“But you told him?” asked the coach. “He had his orders?”

“Yes,” answered Don. “But you can see! And I suppose he’s not altogether to blame; it was so smoothly done.”

The coach ground the turf under his heel. Across the oval, Gould had almost reached the last turn, Wayne was some twenty yards behind him, still running like a streak, and back of Wayne sped Sturgis, easily, gracefully, taking his pace from the Hillton runner and covering the ground without overexertion or worry. Behind him again streamed the rest, Whitehead running side by side with Pope and a Shrewsburg chap vainly trying to pass them. But Gould’s work was done, and at the beginning of the turn he slowed up, weary and panting, and soon Wayne had passed him, tuckered but happy.

There comes a moment in every long-distance race when the last ounce of strength and endurance and the last breath seems to have been expended; after that the runner simply performs the impossible.
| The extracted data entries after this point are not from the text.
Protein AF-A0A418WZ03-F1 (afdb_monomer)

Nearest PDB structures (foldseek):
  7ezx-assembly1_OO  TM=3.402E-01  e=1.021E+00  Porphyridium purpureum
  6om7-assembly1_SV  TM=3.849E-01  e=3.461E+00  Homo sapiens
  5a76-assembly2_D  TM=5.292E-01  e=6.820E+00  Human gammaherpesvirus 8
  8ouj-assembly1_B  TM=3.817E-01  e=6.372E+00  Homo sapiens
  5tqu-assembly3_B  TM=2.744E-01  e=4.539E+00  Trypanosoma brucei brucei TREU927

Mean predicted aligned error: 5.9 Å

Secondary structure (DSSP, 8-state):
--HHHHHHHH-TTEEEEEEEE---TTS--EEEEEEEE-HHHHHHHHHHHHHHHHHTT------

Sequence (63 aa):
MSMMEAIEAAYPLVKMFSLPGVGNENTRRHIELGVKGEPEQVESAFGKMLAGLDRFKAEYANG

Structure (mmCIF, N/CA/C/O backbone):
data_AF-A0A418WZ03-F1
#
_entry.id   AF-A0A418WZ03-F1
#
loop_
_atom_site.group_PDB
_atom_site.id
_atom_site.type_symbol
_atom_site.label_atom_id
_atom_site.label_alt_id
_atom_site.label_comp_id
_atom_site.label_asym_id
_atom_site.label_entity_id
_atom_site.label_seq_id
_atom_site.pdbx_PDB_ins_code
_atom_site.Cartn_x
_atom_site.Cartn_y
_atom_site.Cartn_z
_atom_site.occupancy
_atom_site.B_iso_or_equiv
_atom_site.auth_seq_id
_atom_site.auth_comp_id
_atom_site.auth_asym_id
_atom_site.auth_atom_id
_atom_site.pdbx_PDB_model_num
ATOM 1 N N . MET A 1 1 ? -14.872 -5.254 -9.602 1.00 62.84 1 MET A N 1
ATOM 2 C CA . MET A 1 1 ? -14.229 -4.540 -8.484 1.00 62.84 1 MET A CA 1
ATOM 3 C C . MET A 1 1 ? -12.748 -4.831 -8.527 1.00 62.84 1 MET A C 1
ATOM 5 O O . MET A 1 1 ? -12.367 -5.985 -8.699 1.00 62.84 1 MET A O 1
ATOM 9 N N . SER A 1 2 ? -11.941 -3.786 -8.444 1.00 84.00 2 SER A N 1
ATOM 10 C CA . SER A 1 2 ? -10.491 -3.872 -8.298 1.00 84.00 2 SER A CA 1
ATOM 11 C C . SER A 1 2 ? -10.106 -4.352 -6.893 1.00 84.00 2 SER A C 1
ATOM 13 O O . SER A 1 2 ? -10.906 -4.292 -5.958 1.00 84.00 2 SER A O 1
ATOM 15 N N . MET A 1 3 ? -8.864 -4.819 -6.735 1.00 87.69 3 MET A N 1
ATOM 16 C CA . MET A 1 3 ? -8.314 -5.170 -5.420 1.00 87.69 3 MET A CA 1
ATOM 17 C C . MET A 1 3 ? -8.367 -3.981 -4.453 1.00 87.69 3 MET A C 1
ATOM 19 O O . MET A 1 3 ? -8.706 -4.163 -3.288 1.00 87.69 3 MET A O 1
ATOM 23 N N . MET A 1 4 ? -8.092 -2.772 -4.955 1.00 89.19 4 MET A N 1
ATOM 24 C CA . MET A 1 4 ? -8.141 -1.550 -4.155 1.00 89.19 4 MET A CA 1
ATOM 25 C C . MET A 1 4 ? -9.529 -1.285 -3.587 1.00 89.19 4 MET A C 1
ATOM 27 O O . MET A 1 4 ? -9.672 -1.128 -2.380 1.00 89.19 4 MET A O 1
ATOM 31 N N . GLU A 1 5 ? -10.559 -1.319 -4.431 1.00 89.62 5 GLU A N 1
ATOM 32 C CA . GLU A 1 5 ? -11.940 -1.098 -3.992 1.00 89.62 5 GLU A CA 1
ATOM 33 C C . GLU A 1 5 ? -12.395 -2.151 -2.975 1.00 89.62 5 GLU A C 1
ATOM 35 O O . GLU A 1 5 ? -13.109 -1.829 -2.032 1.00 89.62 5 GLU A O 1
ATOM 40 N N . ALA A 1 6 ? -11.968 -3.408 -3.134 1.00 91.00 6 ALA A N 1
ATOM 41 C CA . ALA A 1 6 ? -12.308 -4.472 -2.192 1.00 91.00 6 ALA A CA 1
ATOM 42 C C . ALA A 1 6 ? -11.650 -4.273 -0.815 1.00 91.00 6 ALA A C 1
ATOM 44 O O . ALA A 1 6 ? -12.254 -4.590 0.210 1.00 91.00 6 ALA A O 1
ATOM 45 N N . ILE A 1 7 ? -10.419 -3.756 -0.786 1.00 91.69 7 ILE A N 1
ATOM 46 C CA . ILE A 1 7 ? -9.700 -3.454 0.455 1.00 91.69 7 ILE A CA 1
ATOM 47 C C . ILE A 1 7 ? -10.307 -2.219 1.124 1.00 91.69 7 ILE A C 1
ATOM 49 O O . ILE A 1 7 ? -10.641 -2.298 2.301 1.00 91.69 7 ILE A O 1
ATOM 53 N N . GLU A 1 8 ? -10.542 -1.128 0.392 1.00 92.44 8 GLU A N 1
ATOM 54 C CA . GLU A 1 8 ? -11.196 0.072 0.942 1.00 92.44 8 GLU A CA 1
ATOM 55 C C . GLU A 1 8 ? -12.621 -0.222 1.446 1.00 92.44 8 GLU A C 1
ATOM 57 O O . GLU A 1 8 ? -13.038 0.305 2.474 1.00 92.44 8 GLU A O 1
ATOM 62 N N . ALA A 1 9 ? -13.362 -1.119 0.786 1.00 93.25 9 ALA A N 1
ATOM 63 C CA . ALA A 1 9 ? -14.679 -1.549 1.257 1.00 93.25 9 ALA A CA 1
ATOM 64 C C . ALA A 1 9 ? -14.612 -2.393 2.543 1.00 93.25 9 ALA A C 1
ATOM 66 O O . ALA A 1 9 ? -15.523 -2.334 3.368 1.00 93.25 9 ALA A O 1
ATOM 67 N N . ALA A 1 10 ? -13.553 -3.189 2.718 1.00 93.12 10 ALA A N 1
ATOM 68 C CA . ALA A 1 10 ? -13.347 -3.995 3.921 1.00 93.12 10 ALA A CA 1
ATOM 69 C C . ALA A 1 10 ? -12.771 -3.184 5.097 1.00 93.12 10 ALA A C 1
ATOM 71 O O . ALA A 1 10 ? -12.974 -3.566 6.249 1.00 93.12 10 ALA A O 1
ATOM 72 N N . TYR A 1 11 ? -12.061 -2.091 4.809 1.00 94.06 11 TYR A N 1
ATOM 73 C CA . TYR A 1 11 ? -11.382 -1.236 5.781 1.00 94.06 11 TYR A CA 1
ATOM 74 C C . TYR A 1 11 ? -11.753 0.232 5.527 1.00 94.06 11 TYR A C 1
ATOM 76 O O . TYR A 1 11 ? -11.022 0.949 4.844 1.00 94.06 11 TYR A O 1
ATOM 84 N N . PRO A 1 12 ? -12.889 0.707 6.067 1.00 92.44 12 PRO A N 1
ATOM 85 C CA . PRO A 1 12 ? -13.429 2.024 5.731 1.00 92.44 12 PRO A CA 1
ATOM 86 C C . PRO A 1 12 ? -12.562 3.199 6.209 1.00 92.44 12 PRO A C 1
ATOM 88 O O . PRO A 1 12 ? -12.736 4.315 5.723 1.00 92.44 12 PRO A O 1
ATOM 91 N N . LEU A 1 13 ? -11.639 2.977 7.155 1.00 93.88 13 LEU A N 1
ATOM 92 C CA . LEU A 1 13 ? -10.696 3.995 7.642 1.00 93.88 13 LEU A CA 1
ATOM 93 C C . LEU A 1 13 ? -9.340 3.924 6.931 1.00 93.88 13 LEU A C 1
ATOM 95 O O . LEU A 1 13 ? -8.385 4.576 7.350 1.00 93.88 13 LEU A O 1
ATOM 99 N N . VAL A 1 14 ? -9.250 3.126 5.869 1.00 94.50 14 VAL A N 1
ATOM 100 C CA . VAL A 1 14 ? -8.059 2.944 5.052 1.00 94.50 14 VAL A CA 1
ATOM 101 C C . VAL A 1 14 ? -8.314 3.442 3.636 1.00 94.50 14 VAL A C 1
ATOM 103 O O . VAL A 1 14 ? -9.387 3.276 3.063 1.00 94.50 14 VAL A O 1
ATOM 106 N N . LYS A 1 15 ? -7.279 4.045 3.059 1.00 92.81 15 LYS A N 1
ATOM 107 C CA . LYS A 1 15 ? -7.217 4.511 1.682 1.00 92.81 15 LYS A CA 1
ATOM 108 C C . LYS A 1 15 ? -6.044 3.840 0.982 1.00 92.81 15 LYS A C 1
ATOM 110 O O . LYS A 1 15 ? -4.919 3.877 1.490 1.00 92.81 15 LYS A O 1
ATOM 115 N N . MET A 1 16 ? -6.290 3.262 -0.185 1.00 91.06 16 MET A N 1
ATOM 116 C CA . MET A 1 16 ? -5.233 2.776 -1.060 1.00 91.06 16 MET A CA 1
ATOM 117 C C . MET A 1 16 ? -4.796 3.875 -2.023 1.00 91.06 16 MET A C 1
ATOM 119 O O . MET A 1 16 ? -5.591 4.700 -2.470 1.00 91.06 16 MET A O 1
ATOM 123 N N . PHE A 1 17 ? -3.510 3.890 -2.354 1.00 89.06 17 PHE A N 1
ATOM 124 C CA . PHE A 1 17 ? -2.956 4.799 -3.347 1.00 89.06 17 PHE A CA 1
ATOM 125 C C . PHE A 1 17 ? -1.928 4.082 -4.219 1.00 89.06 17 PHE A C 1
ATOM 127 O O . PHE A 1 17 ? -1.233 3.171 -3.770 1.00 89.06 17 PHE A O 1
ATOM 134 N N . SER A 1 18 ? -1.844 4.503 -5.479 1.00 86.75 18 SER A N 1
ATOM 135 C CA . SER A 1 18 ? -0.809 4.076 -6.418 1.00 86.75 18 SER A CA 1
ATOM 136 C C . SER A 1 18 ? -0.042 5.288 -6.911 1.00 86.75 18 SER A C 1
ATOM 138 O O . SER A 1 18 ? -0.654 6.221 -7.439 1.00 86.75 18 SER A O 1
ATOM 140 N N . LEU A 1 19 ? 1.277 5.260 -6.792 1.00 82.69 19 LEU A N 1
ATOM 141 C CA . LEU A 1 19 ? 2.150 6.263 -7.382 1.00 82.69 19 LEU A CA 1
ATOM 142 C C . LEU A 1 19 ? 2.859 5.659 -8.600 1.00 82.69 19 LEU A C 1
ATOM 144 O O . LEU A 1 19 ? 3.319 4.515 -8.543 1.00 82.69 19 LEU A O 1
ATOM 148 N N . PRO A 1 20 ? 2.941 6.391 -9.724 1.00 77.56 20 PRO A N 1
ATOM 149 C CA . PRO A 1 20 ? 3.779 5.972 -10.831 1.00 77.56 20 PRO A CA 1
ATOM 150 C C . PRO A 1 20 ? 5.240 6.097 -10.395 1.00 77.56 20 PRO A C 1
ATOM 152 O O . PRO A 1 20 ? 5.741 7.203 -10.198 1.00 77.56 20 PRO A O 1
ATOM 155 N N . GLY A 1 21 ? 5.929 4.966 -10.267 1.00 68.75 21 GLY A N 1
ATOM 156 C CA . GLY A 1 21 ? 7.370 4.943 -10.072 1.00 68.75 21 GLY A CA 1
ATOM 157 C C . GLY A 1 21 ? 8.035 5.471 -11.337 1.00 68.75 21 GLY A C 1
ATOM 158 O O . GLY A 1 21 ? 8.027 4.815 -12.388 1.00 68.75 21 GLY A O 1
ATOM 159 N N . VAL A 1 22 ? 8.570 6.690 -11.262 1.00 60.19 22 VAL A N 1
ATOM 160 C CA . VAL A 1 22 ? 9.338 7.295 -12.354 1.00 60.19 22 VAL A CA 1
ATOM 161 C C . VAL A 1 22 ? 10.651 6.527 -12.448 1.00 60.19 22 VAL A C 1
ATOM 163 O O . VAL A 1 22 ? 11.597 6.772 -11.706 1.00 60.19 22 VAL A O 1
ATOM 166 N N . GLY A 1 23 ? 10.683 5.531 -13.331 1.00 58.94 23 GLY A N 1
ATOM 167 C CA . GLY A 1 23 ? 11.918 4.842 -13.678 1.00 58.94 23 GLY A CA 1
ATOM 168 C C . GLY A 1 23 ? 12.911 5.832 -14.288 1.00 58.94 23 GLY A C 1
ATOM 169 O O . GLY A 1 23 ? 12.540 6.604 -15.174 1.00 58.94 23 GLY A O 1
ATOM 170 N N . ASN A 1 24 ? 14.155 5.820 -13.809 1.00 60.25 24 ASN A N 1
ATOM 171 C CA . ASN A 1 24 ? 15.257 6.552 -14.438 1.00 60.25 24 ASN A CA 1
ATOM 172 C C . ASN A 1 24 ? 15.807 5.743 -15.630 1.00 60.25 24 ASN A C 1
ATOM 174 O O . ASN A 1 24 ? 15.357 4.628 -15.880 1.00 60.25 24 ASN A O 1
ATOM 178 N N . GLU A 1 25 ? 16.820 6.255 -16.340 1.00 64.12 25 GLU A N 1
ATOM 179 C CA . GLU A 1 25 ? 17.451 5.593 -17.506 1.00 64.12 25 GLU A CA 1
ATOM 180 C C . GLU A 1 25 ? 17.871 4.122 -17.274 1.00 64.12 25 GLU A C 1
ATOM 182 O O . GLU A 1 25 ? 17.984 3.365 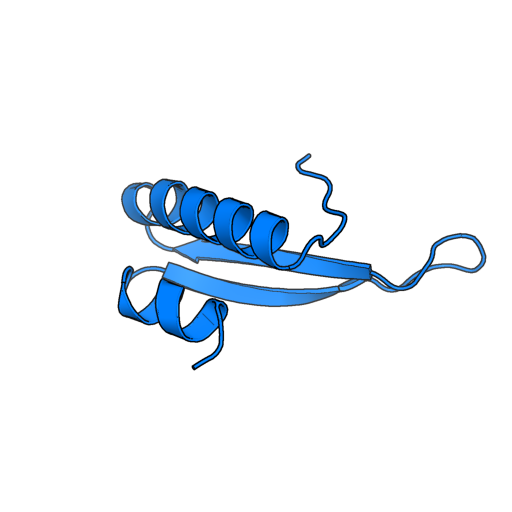-18.235 1.00 64.12 25 GLU A O 1
ATOM 187 N N . ASN A 1 26 ? 18.037 3.688 -16.016 1.00 64.62 26 ASN A N 1
ATOM 188 C CA . ASN A 1 26 ? 18.395 2.315 -15.637 1.00 64.62 26 ASN A CA 1
ATOM 189 C C . ASN A 1 26 ? 17.298 1.531 -14.883 1.00 64.62 26 ASN A C 1
ATOM 191 O O . ASN A 1 26 ? 17.480 0.342 -14.622 1.00 64.62 26 ASN A O 1
ATOM 195 N N . THR A 1 27 ? 16.166 2.142 -14.514 1.00 63.06 27 THR A N 1
ATOM 196 C CA . THR A 1 27 ? 15.108 1.488 -13.717 1.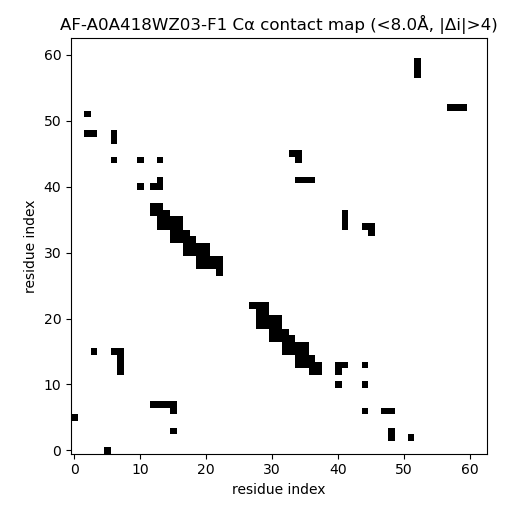00 63.06 27 THR A CA 1
ATOM 197 C C . THR A 1 27 ? 13.828 1.339 -14.530 1.00 63.06 27 THR A C 1
ATOM 199 O O . THR A 1 27 ? 13.321 2.301 -15.102 1.00 63.06 27 THR A O 1
ATOM 202 N N . ARG A 1 28 ? 13.261 0.125 -14.577 1.00 64.50 28 ARG A N 1
ATOM 203 C CA . ARG A 1 28 ? 11.958 -0.097 -15.223 1.00 64.50 28 ARG A CA 1
ATOM 204 C C . ARG A 1 28 ? 10.866 0.706 -14.508 1.00 64.50 28 ARG A C 1
ATOM 206 O O . ARG A 1 28 ? 10.897 0.861 -13.285 1.00 64.50 28 ARG A O 1
ATOM 213 N N . ARG A 1 29 ? 9.879 1.171 -15.284 1.00 72.12 29 ARG A N 1
ATOM 214 C CA . ARG A 1 29 ? 8.634 1.743 -14.751 1.00 72.12 29 ARG A CA 1
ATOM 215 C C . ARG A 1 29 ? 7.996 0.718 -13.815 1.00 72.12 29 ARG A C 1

Wayne had reached that moment. His legs ached, his breath tore itself from his lungs, and it seemed that further effort was out of the question. But the finish line was almost in sight, and so he gripped his moist fingers tighter about the corks and hugged the edge of the cinders. At least, he told himself, St. Eustace was beaten!

And then he heard the soft pat, pat, pat, of steps behind him, and at the same instant cries of “St. Eustace! St. Eustace!” Not daring to look behind, he struggled on in an agony of suspense until the turn was left and the broad path stretched clear and straight before him to the finish, where, strange and distorted to his strained eyes, forms leaped and gesticulated beside the track. Then the pursuer drew alongside and Wayne caught the gleam of deep blue ribbon, and could have shouted aloud in rage and mortification had there been breath enough in his body. In a flash he saw it all: Gould’s deceptive spurt, his own blind idiotic credulity, and Sturgis’s pursuit, with him to make the pace. St. Eustace had tricked him finely! For an instant the thought of yielding presented itself, but only to be routed in the next breath by a resolve to keep on, to contest the race to the very end, to run until he dropped.

Sturgis was now a yard in the lead, running well, but he was by no means fresh nor unwearied. Wayne gritted his teeth, gulped down a sob, and put every muscle and nerve to the test. He remembered a remark of Don’s: “When you are ready to drop, just think that the other man is worse off, and keep going.”

“He is, he is!” Wayne told himself. “He’s done up! I can win! I will win!”

The tape was close before them now. Sturgis was plainly in distress, for he, too, had made a hard race. The crowd at the finish was shrieking unintelligible things. Inch by inch the red ribbon was winning its place beside the blue. Ten yards from the judges Wayne was even with Sturgis; five yards more and he had gained, but scarcely enough to be noticed by the throng.

“Hillton’s race! Come on, Gordon, come on!”